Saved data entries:

+===+

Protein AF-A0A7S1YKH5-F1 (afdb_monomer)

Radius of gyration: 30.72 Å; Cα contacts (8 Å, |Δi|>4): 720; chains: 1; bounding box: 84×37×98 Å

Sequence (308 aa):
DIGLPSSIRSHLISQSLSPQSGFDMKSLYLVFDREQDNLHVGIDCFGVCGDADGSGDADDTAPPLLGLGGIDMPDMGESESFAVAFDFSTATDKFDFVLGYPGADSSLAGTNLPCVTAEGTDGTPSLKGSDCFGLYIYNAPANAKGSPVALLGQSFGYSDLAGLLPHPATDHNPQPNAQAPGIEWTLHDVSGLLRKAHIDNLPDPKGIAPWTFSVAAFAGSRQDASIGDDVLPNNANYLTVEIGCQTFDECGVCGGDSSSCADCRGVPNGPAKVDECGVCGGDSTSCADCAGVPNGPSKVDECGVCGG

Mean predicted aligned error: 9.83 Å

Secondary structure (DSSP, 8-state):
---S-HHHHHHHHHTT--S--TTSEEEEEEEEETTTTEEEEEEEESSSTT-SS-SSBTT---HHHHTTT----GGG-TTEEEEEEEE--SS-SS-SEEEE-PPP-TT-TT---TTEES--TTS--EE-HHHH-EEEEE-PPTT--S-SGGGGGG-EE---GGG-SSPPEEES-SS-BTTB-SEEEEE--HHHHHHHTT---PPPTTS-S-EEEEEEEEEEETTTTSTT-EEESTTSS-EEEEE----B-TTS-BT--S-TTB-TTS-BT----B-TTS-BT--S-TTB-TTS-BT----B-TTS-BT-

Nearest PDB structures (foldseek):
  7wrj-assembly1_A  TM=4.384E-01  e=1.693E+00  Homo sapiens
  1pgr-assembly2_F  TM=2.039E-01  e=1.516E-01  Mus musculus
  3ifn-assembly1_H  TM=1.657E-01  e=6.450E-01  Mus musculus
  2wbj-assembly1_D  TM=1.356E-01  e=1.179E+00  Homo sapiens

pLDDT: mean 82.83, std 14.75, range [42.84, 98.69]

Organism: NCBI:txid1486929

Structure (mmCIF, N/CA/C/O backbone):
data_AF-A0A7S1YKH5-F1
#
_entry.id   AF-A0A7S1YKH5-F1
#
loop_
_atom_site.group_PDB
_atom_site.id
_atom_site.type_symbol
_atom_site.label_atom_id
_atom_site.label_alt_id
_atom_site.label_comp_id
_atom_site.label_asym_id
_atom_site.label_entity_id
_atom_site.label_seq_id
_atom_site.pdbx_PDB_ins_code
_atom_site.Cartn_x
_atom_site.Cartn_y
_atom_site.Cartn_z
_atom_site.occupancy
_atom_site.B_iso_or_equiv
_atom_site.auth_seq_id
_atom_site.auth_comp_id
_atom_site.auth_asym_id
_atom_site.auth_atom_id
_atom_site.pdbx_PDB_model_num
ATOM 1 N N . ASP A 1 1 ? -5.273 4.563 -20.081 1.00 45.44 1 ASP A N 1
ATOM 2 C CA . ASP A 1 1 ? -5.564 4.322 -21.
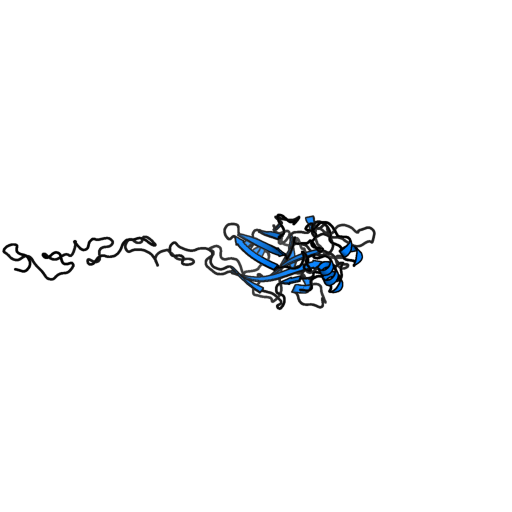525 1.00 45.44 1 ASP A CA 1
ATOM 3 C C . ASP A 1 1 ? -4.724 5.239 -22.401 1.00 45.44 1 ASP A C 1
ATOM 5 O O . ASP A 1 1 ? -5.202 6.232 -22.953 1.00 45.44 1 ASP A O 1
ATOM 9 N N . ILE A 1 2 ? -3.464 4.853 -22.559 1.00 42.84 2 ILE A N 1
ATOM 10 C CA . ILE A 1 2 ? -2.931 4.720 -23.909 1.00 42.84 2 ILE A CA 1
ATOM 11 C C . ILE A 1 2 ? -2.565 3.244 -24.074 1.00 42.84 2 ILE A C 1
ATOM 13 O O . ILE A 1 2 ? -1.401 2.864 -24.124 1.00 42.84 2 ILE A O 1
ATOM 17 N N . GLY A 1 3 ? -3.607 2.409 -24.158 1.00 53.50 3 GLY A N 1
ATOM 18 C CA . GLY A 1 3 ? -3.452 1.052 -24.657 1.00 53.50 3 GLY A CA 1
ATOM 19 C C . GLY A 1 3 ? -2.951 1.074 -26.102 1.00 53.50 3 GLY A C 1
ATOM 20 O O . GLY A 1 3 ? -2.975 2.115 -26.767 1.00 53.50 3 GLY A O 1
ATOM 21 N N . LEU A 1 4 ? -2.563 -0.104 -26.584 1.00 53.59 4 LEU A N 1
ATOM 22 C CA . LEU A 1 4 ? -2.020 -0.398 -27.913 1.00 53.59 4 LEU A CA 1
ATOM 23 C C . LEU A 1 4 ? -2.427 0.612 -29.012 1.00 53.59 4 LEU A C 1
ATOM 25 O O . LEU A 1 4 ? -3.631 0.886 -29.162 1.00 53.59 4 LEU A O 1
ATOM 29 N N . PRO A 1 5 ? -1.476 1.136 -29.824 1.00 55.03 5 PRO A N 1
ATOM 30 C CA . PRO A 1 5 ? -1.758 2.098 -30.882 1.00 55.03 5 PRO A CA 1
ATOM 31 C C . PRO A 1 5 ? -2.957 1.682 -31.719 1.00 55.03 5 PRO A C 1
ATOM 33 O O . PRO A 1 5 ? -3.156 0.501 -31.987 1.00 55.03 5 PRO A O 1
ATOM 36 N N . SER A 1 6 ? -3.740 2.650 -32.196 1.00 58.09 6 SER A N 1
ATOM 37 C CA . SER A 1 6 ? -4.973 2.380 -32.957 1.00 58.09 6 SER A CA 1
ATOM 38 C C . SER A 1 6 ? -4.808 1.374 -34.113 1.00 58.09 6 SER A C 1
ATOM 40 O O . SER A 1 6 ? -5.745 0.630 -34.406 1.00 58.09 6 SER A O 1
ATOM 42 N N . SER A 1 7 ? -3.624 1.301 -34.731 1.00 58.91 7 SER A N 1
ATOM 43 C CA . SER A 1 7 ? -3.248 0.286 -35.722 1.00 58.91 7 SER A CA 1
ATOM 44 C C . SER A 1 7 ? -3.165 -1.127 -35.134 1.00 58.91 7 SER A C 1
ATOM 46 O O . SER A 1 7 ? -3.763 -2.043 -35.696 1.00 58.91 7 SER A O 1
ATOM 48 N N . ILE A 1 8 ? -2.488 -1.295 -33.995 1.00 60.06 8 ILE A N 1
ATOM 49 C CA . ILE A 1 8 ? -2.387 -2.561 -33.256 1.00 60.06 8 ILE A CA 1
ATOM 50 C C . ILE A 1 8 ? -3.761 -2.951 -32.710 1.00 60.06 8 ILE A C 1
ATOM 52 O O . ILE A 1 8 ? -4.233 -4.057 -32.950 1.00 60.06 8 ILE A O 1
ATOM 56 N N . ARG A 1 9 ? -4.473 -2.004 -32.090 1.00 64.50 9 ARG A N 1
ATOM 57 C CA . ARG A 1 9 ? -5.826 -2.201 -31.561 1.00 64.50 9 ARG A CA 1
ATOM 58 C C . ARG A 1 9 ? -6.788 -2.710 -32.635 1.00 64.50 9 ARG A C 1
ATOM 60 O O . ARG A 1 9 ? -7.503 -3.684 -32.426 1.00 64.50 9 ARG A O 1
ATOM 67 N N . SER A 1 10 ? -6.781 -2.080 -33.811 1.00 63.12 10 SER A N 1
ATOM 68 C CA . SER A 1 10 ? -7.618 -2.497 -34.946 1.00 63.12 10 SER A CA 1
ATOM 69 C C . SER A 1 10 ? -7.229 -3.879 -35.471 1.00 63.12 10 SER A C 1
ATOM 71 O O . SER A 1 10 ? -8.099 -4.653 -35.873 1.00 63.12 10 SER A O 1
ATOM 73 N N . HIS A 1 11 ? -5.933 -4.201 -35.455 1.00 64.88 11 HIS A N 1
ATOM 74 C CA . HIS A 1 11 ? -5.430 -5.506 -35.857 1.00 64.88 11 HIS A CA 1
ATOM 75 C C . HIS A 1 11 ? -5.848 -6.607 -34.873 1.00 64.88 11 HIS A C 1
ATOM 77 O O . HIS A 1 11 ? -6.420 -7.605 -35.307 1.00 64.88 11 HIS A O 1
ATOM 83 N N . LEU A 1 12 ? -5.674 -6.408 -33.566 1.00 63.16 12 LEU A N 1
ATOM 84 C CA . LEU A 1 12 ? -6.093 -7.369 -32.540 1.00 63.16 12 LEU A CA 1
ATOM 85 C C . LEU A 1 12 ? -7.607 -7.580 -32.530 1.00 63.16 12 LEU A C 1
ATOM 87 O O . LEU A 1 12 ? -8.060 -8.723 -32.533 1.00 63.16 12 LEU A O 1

+===+

WHAT YOU WILL DO: If a line above includes the string "Homo", pick it out.

SOLUTION TO THIS EXERCISE:
  7wrj-assembly1_A  TM=4.384E-01  e=1.693E+00  Homo sapiens
  2wbj-assembly1_D  TM=1.356E-01  e=1.179E+00  Homo sapiens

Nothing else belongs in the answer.